### [WHAT IS NEEDED]
Up to and including the line that contains "ATOM 9 N N .", reproduce every line exactly, beginning with the first line below.

### [EXERCISE DATA]
---*---
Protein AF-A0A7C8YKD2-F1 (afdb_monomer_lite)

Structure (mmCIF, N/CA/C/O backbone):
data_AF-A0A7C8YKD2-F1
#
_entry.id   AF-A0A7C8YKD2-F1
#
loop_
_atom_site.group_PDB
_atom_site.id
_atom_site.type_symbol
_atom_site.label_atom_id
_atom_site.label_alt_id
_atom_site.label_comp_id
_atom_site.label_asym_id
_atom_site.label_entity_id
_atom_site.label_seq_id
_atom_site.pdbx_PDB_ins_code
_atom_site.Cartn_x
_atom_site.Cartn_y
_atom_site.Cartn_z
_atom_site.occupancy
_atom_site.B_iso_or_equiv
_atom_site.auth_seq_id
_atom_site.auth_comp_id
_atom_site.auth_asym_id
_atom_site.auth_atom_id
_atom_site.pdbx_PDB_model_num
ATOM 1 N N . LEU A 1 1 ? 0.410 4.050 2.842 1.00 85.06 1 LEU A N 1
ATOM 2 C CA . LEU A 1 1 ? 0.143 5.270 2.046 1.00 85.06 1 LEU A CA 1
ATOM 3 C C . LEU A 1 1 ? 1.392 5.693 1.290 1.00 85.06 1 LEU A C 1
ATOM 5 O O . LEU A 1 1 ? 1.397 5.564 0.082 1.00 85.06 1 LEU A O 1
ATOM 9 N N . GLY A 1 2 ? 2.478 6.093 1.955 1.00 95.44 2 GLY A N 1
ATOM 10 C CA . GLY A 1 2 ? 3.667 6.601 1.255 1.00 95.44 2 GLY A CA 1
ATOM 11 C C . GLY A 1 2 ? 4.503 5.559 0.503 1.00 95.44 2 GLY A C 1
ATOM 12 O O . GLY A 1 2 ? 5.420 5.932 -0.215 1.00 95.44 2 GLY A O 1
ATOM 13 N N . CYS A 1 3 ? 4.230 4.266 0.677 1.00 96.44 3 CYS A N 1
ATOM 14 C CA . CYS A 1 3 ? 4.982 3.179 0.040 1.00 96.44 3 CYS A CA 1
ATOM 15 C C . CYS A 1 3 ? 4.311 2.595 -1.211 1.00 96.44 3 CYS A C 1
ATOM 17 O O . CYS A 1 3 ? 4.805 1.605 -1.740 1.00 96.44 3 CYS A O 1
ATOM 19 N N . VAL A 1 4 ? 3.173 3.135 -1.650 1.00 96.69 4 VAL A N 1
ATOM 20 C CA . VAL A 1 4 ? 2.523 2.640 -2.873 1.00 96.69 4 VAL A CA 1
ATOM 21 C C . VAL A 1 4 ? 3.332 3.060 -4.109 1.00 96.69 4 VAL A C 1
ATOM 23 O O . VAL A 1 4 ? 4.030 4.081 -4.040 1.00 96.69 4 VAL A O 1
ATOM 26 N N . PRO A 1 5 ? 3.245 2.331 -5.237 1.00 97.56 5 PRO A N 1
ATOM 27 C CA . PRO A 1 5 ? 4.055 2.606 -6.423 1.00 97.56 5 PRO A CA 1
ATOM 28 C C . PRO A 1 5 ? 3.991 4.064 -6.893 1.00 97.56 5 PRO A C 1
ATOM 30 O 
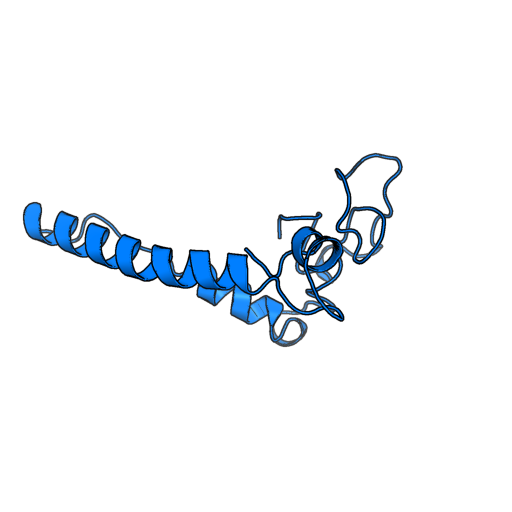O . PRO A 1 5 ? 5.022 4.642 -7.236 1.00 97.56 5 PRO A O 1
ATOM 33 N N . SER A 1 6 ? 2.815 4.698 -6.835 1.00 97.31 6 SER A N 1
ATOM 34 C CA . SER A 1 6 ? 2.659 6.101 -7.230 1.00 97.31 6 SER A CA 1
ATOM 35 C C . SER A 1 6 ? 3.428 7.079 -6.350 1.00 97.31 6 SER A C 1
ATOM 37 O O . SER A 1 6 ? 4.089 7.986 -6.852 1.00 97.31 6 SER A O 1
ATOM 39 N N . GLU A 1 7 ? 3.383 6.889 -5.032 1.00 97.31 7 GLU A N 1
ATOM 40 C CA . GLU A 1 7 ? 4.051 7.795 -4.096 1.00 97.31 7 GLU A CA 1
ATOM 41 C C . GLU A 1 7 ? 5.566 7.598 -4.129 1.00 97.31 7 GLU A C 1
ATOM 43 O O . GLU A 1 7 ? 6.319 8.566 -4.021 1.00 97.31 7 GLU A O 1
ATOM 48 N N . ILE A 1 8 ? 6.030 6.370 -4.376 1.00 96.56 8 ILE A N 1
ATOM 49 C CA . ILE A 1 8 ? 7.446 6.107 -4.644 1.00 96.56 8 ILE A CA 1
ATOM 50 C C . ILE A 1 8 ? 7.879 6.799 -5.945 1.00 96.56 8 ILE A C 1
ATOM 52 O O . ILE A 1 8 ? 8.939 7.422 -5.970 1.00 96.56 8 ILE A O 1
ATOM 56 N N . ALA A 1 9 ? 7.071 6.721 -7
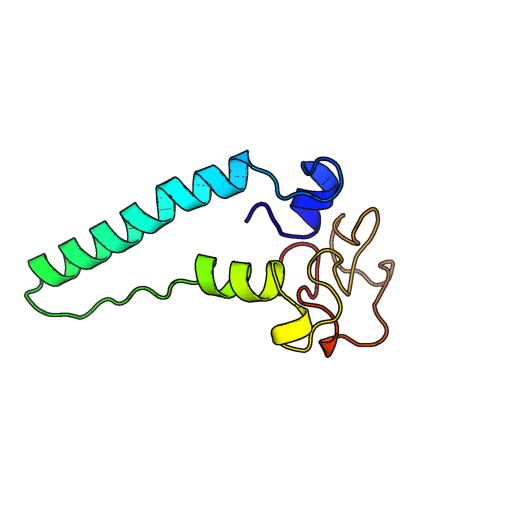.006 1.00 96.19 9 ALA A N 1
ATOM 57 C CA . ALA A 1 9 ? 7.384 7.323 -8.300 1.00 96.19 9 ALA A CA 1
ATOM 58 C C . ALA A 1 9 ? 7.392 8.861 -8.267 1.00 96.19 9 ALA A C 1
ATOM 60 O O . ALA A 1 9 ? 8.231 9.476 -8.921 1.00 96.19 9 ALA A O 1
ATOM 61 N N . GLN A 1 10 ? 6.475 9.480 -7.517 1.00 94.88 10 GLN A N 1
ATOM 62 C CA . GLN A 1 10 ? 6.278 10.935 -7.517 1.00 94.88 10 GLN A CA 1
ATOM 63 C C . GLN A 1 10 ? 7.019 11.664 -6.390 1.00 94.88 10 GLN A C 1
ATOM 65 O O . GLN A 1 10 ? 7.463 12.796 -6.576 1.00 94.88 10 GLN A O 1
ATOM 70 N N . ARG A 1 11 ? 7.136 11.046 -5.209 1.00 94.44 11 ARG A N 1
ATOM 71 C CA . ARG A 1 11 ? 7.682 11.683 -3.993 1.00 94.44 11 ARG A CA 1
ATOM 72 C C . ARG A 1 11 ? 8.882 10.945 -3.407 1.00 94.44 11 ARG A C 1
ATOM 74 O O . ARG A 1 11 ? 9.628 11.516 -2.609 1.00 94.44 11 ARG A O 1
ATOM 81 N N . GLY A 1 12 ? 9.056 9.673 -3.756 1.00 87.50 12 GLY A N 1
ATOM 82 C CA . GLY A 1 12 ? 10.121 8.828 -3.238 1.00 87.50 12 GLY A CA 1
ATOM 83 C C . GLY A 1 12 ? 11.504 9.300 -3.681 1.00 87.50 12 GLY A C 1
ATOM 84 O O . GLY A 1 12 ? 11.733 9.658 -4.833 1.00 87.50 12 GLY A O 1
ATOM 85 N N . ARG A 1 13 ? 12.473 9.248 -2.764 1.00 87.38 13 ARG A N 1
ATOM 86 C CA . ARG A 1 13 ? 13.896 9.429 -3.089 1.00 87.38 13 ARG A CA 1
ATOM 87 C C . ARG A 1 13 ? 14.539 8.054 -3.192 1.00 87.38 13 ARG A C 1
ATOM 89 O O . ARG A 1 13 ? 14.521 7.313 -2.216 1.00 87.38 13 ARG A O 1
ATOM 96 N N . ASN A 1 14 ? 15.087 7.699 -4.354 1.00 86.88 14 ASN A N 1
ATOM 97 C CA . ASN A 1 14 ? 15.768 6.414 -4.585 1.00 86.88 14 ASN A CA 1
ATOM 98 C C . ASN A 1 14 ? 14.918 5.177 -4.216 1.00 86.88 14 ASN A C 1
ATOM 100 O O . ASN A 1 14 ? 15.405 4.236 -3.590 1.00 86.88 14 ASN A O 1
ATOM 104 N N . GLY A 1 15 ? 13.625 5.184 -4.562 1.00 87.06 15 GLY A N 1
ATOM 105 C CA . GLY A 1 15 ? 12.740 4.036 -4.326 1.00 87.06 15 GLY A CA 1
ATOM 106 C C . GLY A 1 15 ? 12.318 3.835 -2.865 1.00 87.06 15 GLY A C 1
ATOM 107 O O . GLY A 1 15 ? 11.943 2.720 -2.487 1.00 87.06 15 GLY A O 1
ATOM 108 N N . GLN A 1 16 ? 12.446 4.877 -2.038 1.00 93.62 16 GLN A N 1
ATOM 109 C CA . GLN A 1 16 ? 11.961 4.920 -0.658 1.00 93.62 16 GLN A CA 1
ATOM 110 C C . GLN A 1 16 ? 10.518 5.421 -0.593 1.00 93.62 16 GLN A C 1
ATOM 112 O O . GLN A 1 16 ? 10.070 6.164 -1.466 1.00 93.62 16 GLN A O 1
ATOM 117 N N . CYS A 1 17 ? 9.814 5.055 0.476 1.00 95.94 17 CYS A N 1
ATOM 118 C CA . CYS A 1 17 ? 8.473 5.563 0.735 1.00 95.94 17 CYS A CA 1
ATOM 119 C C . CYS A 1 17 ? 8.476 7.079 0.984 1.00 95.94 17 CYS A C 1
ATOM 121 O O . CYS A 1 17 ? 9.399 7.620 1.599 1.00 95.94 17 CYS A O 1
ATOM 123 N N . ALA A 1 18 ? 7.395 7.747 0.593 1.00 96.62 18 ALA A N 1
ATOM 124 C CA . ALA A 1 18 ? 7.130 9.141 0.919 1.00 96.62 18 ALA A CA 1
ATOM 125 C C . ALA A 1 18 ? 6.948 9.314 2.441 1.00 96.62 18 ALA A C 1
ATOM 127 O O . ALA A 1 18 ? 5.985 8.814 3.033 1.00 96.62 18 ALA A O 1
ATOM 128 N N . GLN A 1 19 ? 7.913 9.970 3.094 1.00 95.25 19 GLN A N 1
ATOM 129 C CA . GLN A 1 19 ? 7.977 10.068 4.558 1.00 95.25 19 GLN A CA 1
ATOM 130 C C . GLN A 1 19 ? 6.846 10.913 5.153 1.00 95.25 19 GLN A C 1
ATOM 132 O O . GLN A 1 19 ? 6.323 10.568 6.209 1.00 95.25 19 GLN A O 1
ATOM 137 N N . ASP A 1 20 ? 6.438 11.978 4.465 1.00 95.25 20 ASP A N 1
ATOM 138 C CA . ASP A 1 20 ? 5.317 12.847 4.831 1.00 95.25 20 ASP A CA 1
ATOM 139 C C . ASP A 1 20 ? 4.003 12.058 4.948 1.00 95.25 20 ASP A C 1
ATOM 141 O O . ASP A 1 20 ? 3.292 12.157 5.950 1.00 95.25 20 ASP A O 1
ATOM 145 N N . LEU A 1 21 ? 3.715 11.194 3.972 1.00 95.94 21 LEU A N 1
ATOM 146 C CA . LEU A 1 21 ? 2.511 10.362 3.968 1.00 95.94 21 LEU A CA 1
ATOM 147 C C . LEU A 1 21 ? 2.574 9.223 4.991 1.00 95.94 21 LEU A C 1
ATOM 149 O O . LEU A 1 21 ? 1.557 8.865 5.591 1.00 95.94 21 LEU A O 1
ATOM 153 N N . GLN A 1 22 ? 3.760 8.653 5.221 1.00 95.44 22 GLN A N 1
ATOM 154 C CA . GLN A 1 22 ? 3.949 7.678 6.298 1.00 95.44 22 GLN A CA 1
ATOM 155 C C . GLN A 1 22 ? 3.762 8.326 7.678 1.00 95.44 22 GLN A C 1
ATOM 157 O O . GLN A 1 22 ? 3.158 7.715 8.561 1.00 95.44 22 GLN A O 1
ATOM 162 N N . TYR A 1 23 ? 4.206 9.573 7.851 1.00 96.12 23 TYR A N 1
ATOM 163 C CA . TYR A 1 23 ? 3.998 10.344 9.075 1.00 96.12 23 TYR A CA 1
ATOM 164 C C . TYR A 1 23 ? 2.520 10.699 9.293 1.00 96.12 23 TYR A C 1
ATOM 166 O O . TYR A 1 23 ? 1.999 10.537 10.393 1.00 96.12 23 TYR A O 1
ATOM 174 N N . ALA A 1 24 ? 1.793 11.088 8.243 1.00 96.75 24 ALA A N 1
---*---
### [RESPONSE BOX]
Protein AF-A0A7C8YKD2-F1 (afdb_monomer_lite)

Structure (mmCIF, N/CA/C/O backbone):
data_AF-A0A7C8YKD2-F1
#
_entry.id   AF-A0A7C8YKD2-F1
#
loop_
_atom_site.group_PDB
_atom_site.id
_atom_site.type_symbol
_atom_site.label_atom_id
_atom_site.label_alt_id
_atom_site.label_comp_id
_atom_site.label_asym_id
_atom_site.label_entity_id
_atom_site.label_seq_id
_atom_site.pdbx_PDB_ins_code
_atom_site.Cartn_x
_atom_site.Cartn_y
_atom_site.Cartn_z
_atom_site.occupancy
_atom_site.B_iso_or_equiv
_atom_site.auth_seq_id
_atom_site.auth_comp_id
_atom_site.auth_asym_id
_atom_site.auth_atom_id
_atom_site.pdbx_PDB_model_num
ATOM 1 N N . LEU A 1 1 ? 0.410 4.050 2.842 1.00 85.06 1 LEU A N 1
ATOM 2 C CA . LEU A 1 1 ? 0.143 5.270 2.046 1.00 85.06 1 LEU A CA 1
ATOM 3 C C . LEU A 1 1 ? 1.392 5.693 1.290 1.00 85.06 1 LEU A C 1
ATOM 5 O O . LEU A 1 1 ? 1.397 5.564 0.082 1.00 85.06 1 LEU A O 1
ATOM 9 N N . GLY A 1 2 ? 2.478 6.093 1.955 1.00 95.44 2 GLY A N 1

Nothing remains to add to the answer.